I recently moved my files to a new zfs-pool and used that chance to properly configure my datasets.
This led me to discovering zfs-deduplication.
As most of my storage is used by my jellyfin library (~7-8Tb), which is mostly uncompressed bluray rips I thought I might be able to save some storage using deduplication in addition to compression.
Has anyone here used that for similar files before? What was your experience with it?
I am not too worried about performance. The dataset in question is rarely changed. Basically only when I add more media every couple of months. I also have overshot my cpu-target when originally configuring my server so there is a lot of headroom there. I have 32Gb of ram which is not really fully utilized either (but I also would not mind upgrading to 64 too much).

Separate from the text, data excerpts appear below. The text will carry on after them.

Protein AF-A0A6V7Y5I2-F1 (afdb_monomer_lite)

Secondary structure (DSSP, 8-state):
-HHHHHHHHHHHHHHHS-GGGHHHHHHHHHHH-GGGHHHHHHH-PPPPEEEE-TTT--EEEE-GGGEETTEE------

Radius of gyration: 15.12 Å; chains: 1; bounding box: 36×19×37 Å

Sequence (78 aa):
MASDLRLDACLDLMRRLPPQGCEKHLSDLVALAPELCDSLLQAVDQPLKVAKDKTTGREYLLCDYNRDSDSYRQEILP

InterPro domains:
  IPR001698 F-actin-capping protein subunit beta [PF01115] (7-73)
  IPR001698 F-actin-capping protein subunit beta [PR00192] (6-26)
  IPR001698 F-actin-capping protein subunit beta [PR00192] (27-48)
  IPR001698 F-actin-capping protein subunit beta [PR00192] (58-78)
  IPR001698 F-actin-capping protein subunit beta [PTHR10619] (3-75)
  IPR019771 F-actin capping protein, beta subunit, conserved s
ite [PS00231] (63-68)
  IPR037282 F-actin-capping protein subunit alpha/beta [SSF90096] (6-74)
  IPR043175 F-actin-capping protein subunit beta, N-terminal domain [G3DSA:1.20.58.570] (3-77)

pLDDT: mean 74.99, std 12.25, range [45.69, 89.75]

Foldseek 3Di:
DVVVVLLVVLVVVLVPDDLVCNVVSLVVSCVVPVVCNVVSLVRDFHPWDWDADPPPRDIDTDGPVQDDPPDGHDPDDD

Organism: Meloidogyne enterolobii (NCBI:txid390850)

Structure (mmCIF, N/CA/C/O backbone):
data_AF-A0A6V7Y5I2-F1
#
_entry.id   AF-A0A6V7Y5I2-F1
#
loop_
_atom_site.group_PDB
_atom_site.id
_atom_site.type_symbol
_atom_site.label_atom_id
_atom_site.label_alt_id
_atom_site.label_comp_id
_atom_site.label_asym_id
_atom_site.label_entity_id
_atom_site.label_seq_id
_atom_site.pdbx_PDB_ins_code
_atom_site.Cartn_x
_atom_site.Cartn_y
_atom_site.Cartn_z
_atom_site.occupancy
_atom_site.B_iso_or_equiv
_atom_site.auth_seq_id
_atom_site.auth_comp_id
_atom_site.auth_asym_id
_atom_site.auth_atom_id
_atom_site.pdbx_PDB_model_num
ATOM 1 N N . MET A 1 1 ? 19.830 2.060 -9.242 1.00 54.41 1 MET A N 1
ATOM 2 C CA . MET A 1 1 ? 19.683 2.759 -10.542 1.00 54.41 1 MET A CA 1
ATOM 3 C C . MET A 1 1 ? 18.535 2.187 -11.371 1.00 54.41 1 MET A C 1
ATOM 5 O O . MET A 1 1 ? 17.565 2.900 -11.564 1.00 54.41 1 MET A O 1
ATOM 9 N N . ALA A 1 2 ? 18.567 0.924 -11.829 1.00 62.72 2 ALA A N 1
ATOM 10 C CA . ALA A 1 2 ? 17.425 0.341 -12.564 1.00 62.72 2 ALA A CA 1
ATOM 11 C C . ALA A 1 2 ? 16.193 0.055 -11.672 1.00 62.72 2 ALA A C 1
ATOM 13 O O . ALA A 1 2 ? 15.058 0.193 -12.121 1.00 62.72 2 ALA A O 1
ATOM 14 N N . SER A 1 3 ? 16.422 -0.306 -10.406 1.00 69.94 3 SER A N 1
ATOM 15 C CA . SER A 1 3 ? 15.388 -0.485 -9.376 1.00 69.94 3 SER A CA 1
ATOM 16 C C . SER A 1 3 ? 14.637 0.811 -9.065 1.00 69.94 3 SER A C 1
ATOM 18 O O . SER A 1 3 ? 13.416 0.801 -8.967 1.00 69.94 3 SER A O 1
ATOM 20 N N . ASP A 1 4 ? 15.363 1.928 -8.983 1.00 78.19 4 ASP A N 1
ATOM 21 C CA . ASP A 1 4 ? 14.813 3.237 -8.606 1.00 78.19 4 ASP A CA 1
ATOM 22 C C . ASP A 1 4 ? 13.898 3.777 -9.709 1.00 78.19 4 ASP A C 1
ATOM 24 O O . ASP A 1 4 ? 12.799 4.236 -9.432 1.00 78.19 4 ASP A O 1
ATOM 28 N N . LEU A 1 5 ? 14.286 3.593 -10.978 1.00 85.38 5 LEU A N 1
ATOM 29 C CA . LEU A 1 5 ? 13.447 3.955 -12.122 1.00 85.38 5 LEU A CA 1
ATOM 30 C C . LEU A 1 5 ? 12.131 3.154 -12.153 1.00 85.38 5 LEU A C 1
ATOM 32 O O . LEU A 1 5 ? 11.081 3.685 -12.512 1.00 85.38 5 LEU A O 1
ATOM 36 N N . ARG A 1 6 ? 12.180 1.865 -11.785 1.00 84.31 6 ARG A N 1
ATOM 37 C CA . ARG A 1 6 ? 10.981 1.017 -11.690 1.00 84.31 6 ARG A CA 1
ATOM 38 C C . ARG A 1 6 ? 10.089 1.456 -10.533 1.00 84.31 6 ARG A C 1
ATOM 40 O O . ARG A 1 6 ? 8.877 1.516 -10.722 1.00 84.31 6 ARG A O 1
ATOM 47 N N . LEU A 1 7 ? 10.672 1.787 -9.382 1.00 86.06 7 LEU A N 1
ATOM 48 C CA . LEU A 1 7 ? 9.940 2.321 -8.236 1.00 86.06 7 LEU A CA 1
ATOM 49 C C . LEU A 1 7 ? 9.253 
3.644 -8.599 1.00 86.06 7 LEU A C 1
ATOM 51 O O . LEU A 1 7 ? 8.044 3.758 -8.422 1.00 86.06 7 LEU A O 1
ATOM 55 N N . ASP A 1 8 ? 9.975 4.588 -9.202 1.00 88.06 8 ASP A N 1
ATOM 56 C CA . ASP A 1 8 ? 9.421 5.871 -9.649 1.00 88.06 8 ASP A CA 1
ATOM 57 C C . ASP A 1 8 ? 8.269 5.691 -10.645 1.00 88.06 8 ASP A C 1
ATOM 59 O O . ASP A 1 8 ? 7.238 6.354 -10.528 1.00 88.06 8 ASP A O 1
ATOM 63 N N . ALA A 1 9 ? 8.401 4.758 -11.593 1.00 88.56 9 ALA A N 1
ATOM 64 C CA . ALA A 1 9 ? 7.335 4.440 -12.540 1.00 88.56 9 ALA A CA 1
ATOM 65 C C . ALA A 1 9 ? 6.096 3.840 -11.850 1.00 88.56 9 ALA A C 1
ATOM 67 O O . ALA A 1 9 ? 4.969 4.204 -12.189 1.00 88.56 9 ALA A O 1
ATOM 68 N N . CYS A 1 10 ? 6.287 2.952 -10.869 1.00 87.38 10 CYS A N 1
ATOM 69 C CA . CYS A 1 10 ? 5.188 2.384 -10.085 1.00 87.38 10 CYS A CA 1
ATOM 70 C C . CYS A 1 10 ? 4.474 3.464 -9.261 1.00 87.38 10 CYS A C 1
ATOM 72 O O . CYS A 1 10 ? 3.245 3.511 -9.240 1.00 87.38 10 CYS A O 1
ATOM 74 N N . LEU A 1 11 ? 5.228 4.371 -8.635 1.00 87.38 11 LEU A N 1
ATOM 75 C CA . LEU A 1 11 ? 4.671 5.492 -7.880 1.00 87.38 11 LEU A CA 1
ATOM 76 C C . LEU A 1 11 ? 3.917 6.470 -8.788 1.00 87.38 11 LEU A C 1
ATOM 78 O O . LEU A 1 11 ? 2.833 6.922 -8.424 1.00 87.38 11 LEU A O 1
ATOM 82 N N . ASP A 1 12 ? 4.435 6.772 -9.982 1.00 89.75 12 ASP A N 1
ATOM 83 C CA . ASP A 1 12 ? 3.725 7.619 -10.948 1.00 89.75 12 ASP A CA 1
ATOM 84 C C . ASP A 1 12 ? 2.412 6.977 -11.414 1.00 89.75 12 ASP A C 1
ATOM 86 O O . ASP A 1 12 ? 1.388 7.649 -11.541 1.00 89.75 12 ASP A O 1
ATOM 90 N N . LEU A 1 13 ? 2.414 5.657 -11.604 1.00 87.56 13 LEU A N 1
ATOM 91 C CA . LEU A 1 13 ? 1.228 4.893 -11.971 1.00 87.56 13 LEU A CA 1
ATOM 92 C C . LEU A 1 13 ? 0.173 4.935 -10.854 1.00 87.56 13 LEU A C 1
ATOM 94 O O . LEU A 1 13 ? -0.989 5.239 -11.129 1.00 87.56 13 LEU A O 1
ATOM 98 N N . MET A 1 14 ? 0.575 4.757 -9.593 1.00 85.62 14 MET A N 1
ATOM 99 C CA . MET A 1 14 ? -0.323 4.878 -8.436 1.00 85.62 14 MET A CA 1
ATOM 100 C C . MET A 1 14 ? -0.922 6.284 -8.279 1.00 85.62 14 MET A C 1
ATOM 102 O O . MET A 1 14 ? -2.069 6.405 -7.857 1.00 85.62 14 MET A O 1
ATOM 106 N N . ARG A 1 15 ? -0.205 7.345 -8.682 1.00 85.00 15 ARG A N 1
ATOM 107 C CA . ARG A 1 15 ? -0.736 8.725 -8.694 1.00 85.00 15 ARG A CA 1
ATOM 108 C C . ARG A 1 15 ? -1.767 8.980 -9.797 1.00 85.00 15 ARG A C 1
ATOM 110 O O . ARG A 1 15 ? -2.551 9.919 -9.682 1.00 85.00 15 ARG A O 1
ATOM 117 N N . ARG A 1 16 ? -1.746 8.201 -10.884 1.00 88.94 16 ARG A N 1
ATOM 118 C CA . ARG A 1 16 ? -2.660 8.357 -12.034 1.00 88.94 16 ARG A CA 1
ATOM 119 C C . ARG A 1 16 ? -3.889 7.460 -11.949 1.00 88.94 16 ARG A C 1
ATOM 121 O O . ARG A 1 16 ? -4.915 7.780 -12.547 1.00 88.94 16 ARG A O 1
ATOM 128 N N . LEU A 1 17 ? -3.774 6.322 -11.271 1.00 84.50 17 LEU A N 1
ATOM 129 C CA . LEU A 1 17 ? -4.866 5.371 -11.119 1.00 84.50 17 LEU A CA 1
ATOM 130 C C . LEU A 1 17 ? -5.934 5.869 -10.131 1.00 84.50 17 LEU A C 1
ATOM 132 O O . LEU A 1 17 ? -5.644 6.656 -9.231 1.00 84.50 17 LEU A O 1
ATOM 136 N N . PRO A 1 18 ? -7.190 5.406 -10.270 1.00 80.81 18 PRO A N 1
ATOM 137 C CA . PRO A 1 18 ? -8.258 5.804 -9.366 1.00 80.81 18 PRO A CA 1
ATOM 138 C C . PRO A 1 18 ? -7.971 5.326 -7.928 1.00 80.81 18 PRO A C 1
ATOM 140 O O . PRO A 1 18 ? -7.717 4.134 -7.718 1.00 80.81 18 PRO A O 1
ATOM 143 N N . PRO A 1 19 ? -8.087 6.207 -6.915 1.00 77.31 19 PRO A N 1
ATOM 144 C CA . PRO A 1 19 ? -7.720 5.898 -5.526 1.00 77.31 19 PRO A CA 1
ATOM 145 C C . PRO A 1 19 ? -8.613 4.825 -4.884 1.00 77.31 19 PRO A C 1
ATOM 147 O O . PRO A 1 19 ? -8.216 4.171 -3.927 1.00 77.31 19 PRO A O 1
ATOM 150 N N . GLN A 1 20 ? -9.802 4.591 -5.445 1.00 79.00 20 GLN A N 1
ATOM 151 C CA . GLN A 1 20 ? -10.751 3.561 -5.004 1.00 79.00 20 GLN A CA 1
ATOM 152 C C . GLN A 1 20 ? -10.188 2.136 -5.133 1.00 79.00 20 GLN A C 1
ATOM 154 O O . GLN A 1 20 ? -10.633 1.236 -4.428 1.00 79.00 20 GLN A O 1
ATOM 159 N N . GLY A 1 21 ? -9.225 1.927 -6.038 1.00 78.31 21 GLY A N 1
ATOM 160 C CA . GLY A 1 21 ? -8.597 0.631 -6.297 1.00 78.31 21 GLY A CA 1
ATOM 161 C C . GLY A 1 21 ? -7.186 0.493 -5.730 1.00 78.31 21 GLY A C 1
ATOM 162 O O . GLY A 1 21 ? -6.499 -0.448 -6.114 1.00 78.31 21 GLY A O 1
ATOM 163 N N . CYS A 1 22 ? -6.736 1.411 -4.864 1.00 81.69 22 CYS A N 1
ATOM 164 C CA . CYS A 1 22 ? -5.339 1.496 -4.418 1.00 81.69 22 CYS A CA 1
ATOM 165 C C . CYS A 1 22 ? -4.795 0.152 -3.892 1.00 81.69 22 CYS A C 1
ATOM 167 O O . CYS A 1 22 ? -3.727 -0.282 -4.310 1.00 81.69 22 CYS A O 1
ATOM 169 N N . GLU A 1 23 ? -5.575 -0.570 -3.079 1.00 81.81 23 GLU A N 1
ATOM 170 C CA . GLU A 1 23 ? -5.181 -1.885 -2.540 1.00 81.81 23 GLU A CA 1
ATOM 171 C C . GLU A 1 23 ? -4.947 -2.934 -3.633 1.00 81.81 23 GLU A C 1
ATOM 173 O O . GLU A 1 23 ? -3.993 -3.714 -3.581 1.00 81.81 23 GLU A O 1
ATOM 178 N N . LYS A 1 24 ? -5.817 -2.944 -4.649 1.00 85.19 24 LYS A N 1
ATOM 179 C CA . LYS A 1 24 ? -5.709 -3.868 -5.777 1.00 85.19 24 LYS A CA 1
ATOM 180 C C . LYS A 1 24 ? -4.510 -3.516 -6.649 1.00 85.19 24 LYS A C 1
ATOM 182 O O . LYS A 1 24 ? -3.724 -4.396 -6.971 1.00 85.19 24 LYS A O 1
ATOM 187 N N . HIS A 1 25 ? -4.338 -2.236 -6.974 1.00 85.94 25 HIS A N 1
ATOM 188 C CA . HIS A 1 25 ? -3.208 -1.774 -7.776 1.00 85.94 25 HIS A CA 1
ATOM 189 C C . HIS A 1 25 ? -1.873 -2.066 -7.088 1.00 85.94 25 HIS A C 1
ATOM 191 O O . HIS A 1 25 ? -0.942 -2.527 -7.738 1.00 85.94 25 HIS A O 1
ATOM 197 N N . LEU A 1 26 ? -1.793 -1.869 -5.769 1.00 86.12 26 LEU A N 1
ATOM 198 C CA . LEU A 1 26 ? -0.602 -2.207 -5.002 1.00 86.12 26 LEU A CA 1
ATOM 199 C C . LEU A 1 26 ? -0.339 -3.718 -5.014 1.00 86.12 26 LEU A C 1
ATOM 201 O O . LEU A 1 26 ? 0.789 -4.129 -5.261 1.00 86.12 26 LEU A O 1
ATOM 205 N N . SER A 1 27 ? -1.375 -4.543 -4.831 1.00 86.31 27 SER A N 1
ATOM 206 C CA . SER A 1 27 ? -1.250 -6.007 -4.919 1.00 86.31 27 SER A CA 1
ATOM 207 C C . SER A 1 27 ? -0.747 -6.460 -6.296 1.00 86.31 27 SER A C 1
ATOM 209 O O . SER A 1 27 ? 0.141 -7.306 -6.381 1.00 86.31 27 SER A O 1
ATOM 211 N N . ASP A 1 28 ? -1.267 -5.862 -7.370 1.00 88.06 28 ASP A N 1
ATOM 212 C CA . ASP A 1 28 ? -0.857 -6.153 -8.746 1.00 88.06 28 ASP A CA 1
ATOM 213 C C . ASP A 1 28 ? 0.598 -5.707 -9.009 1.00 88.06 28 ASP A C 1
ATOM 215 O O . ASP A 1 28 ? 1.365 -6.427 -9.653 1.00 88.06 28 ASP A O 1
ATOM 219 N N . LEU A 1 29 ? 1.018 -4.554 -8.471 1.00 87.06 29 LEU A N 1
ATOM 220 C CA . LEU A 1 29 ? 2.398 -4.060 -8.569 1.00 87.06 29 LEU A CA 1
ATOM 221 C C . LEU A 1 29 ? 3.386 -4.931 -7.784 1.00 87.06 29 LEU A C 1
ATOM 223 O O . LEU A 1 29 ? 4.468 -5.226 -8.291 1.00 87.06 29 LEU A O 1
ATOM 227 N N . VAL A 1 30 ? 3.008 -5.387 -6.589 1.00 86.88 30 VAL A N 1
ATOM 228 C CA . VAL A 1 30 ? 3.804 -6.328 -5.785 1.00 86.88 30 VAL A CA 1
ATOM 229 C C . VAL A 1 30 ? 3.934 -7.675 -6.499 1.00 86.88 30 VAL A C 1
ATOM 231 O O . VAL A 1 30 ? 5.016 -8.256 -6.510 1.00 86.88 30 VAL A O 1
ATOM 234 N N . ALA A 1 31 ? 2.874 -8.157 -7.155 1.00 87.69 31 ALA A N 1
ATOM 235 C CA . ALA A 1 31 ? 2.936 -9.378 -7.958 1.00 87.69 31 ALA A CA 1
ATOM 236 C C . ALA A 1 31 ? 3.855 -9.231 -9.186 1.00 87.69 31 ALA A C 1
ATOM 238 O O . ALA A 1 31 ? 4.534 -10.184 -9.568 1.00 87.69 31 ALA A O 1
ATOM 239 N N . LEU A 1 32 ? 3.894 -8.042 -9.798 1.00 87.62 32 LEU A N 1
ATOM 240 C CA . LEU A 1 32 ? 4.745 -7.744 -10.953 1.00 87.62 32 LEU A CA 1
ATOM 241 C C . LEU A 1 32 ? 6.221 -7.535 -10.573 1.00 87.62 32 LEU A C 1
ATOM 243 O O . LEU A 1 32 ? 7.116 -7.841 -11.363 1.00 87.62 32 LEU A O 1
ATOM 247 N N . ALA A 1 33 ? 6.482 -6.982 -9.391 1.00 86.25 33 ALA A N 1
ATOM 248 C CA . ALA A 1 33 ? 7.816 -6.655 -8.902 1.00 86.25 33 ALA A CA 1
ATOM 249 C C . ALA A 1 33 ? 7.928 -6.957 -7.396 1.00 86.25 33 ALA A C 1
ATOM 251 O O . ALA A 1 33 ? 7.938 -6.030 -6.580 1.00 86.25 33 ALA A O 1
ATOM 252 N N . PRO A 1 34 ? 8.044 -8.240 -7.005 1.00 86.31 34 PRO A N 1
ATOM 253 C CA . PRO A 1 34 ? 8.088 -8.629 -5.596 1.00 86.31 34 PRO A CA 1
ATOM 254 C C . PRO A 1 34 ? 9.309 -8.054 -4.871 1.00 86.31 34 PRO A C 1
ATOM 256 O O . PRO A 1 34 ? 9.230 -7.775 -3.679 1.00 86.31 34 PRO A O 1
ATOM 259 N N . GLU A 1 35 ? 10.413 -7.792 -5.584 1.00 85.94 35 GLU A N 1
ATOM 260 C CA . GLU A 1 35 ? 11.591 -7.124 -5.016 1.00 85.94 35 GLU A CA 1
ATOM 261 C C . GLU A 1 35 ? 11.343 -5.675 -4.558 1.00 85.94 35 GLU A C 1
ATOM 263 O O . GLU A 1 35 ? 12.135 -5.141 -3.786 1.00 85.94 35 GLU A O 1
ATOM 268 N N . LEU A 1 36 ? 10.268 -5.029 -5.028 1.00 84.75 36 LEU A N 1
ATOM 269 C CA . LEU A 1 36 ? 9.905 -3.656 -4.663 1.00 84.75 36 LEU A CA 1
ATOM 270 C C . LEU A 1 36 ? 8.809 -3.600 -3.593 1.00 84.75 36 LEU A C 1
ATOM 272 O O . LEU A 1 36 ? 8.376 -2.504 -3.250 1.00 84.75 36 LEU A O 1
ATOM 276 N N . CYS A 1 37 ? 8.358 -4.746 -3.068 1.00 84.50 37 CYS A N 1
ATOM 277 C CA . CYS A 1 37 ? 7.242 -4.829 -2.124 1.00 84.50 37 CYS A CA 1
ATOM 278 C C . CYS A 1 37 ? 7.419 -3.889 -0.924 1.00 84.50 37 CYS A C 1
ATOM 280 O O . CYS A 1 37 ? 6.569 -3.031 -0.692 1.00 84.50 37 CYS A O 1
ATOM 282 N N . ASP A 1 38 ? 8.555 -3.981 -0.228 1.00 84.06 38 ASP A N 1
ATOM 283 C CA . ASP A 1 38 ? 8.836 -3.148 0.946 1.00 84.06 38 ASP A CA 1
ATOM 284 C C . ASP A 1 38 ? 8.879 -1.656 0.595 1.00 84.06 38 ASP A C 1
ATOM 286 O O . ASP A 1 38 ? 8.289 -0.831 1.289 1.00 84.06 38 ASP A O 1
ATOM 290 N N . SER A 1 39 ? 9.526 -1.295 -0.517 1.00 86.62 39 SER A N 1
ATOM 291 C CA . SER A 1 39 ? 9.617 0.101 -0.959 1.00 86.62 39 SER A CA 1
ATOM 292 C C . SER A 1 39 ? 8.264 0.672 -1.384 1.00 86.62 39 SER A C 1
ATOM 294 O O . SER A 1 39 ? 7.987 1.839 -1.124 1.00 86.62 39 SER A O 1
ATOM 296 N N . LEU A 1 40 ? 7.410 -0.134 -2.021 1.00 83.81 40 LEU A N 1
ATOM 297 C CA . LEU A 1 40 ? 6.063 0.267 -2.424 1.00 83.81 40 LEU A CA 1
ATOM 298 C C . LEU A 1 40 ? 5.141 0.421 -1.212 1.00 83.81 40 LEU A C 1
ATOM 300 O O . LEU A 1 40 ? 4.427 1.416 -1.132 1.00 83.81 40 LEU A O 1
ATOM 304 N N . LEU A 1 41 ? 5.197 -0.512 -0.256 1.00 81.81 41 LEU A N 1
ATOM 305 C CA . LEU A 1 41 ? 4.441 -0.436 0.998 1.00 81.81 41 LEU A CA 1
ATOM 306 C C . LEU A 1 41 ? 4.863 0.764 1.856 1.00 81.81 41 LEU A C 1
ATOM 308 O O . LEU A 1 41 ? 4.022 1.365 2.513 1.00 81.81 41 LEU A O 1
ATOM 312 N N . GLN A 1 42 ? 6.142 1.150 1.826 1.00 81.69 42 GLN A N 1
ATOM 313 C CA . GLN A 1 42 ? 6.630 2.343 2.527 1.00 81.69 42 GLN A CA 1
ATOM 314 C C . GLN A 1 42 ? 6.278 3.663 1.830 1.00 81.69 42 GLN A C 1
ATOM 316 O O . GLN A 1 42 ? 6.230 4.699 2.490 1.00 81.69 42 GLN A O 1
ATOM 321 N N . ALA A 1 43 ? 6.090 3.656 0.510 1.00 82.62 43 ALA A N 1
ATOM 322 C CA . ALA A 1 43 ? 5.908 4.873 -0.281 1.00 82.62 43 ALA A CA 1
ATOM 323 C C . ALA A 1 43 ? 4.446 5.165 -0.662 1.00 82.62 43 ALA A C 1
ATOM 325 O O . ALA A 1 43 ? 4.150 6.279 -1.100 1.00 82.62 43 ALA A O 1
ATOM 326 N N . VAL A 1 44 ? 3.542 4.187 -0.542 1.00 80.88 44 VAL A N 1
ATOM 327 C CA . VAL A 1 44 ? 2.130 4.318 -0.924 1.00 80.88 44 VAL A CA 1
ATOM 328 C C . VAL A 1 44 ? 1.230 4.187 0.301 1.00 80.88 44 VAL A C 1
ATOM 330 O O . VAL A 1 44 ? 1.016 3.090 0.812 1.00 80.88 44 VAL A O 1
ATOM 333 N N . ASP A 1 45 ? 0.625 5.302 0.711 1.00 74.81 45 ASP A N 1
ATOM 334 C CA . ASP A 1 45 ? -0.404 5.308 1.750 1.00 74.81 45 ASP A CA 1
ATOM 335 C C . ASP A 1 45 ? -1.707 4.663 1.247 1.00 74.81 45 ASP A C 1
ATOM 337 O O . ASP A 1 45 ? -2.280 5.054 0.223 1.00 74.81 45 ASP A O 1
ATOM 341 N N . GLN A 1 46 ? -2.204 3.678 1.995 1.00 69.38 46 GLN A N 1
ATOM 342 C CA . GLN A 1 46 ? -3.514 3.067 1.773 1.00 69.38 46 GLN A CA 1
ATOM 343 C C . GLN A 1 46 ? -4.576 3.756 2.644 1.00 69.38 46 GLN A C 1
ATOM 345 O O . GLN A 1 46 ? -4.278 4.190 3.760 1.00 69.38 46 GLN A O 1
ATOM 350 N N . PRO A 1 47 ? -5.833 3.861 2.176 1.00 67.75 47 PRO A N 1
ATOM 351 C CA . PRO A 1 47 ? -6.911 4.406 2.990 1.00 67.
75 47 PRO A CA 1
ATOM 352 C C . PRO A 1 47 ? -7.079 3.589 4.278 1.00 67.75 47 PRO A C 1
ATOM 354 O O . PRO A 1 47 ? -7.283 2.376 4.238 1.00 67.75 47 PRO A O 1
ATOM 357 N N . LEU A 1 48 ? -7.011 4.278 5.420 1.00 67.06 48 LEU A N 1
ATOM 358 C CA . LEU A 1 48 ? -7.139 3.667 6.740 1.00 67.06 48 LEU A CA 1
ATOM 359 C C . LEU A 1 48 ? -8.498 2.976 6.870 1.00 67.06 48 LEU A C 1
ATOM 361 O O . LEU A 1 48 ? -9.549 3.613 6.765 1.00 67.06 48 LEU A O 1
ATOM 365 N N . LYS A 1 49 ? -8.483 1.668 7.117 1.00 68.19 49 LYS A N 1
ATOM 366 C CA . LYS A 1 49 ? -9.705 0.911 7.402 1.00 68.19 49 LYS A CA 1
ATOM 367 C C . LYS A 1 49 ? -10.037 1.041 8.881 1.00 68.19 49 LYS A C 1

My main concern is that I am unsure it is useful. I suspect just because of the amount of data and similarity in type there would statistically be a lot of block-level duplication but I could not find any real world data or experiences on that.
You should maybe read about the use cases for deduplication before using it. Here’s one recent article:
https://despairlabs.com/blog/posts/2024-10-27-openzfs-dedup-is-good-dont-use-it/
If you mostly store legit Blu-ray rips, the answer is probably no, you should not use zfs deduplication.
I was also going to link this. I started using zfs 10-ish years ago and used dedup when it came out, and it was really not worth it except for archiving a bunch of stuff I knew had gigs of duplicate data. Performance was so poor.